The five shortest distances, in order of increasing magnitude, are between 1) Bernanke and Born (0.182), 2) Rodrik and Born (0.238), 3) Bernanke and Krugman (0.241), 4) Greenspan and Paulson (0.241) and 5) Becker and Greenspan, Rodrik and Greenspan, Bernanke and Rodrik and Born and Soros (all with distance 0.2636).
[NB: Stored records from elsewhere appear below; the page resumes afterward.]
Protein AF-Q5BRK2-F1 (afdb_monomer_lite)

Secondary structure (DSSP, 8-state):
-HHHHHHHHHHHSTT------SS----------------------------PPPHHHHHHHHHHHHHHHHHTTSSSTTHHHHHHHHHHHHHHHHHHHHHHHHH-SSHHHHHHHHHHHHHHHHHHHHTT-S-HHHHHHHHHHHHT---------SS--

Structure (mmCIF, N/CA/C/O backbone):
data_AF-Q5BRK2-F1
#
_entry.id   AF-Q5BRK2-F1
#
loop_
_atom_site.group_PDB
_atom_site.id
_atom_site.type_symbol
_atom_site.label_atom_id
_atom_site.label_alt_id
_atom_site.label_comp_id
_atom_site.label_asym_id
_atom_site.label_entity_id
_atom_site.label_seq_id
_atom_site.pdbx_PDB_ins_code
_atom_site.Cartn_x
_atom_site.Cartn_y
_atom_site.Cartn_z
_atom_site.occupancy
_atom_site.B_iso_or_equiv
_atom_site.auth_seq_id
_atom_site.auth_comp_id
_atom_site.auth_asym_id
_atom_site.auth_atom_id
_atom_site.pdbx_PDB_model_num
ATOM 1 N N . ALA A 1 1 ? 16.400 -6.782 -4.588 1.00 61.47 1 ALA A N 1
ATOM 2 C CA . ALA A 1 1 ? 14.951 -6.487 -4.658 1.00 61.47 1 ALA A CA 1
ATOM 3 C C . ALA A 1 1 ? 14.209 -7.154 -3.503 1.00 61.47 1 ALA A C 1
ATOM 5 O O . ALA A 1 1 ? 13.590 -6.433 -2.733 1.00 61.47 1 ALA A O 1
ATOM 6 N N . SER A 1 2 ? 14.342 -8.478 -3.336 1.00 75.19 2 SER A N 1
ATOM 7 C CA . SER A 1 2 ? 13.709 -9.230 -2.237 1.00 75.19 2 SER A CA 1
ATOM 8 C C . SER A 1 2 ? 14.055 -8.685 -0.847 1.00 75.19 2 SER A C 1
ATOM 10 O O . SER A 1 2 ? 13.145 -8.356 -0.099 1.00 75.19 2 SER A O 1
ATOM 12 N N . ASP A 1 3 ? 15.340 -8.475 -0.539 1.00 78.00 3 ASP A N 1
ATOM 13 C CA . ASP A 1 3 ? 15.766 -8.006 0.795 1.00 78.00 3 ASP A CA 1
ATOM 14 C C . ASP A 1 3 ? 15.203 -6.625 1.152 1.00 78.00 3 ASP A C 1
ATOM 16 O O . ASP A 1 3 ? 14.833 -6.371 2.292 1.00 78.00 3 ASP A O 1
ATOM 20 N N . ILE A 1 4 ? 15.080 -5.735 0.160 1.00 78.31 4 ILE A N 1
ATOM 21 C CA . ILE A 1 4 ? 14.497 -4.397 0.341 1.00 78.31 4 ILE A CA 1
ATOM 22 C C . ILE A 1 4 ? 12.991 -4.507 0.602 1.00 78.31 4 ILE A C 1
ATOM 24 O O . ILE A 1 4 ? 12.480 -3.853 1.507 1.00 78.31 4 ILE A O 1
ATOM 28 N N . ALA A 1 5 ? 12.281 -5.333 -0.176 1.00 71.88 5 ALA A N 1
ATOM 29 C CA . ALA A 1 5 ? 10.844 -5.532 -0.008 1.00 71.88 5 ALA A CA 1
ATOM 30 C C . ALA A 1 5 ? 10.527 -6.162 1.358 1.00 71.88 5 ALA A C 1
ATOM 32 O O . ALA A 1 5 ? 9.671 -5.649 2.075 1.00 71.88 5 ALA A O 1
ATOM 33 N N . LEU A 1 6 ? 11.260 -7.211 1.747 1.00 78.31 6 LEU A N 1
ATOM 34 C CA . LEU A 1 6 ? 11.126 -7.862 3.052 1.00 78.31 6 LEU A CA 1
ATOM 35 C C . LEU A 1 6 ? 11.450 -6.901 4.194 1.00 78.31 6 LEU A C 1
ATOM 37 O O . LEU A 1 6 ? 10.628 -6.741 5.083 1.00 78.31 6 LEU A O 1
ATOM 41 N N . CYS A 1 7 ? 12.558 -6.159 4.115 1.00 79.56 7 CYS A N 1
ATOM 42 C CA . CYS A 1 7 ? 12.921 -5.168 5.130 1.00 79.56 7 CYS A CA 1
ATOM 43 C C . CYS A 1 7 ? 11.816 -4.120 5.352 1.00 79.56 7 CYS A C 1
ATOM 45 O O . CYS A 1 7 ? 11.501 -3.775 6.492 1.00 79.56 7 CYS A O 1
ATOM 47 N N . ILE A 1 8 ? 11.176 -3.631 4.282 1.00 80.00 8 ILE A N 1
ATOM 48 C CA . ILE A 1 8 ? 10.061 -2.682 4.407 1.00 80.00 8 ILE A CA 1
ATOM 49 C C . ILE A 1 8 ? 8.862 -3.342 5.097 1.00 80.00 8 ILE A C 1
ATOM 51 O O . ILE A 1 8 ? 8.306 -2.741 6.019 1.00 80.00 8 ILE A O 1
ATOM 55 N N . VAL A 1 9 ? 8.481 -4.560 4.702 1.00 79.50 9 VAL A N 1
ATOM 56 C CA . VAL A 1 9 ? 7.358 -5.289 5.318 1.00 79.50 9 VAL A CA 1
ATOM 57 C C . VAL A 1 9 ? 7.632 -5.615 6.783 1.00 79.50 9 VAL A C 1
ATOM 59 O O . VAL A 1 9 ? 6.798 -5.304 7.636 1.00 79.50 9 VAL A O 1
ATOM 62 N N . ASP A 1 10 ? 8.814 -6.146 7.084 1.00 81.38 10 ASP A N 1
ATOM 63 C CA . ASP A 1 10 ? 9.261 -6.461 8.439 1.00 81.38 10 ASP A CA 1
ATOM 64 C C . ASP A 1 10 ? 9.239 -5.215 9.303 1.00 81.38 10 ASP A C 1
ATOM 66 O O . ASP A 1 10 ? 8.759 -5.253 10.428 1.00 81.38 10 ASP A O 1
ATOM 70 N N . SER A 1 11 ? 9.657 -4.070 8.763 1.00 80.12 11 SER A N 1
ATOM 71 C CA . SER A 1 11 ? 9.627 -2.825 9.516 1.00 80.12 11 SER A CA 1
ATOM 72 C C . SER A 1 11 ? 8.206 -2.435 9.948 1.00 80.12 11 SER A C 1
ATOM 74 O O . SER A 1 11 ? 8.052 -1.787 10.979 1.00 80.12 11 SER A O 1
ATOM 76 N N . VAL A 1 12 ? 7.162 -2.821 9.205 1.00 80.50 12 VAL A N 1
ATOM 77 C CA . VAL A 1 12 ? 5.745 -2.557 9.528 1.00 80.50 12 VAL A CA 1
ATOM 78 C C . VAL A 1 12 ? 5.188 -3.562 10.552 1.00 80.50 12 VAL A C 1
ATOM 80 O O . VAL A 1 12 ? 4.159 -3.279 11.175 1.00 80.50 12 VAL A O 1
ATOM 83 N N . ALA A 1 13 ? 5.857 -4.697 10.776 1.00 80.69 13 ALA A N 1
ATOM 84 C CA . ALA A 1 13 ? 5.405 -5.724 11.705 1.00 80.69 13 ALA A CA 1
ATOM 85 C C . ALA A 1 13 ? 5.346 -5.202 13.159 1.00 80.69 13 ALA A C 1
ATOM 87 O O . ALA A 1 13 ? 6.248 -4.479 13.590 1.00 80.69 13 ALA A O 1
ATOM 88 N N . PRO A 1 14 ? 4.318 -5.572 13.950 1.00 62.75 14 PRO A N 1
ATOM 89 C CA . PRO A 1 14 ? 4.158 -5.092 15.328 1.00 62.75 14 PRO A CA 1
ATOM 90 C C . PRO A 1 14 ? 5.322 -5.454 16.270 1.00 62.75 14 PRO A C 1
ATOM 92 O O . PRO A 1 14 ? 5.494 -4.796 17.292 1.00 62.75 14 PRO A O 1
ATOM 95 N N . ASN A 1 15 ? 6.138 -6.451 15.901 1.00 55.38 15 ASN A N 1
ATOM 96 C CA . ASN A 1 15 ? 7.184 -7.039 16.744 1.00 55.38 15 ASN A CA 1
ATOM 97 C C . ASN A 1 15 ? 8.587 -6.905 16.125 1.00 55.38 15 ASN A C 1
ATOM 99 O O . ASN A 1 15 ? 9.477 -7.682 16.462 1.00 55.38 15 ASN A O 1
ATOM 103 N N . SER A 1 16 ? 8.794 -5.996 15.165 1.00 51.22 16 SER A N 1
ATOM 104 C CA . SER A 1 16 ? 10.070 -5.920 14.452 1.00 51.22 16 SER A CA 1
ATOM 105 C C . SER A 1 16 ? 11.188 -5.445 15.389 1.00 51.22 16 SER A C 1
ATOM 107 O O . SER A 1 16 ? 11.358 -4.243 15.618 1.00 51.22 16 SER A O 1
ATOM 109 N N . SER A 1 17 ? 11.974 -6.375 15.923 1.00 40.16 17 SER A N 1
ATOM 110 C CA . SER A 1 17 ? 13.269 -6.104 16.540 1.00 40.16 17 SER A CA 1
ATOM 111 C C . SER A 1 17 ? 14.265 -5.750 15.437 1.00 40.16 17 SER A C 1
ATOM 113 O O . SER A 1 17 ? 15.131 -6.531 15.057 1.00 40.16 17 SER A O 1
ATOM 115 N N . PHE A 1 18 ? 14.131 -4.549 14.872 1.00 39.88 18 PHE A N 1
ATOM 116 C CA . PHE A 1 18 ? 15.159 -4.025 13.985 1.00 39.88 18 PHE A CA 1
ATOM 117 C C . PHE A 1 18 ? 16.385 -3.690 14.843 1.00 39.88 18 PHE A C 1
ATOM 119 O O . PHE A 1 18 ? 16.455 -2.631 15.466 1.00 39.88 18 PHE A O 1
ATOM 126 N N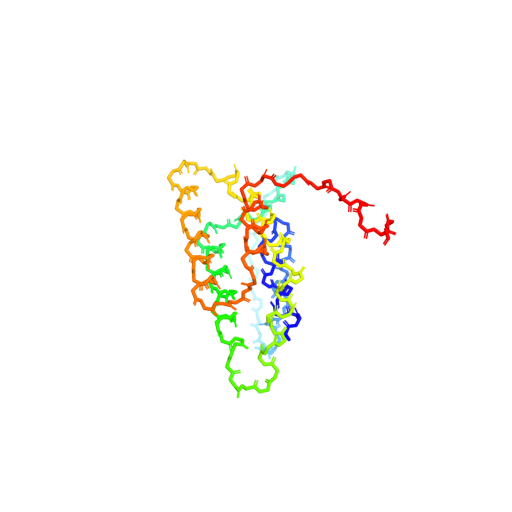 . THR A 1 19 ? 17.334 -4.624 14.938 1.00 35.25 19 THR A N 1
ATOM 127 C CA . THR A 1 19 ? 18.643 -4.375 15.539 1.00 35.25 19 THR A CA 1
ATOM 128 C C . THR A 1 19 ? 19.410 -3.415 14.636 1.00 35.25 19 THR A C 1
ATOM 130 O O . THR A 1 19 ? 19.903 -3.813 13.583 1.00 35.25 19 THR A O 1
ATOM 133 N N . SER A 1 20 ? 19.556 -2.161 15.060 1.00 34.12 20 SER A N 1
ATOM 134 C CA . SER A 1 20 ? 20.380 -1.130 14.407 1.00 34.12 20 SER A CA 1
ATOM 135 C C . SER A 1 20 ? 21.895 -1.430 14.380 1.00 34.12 20 SER A C 1
ATOM 137 O O . SER A 1 20 ? 22.692 -0.537 14.116 1.00 34.12 20 SER A O 1
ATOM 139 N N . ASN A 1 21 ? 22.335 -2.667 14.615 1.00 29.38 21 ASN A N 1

The shortest cognitive distance is that between Ben Bernanke (Figure ~\ref{fig:bernanke}) and Brooksley Born (Figure ~\ref{fig:born}), whose cognitive maps are essentially the same, except that Born's map includes one additional positive edge from $B$, the behavior of the banks, to the onset of the crisis, $C$. The second shortest cognitive distance, that between Dani Rodrik (Figure ~\ref{fig:rodrik}) and Brooksley Born (Figure ~\ref{fig:born}), is already much greater in magnitude; it is by a factor of $1.3$ greater than the smallest, where the maximum distance is by a factor of about $2.6$ greater. This jump in magnitude, from the shortest to the second shortest distance is no surprise when one looks at the two graphs involved in the calculation; Rodrik's and Born's maps have one causal relation in common and are similar in structure, but each has two causes that the other has not.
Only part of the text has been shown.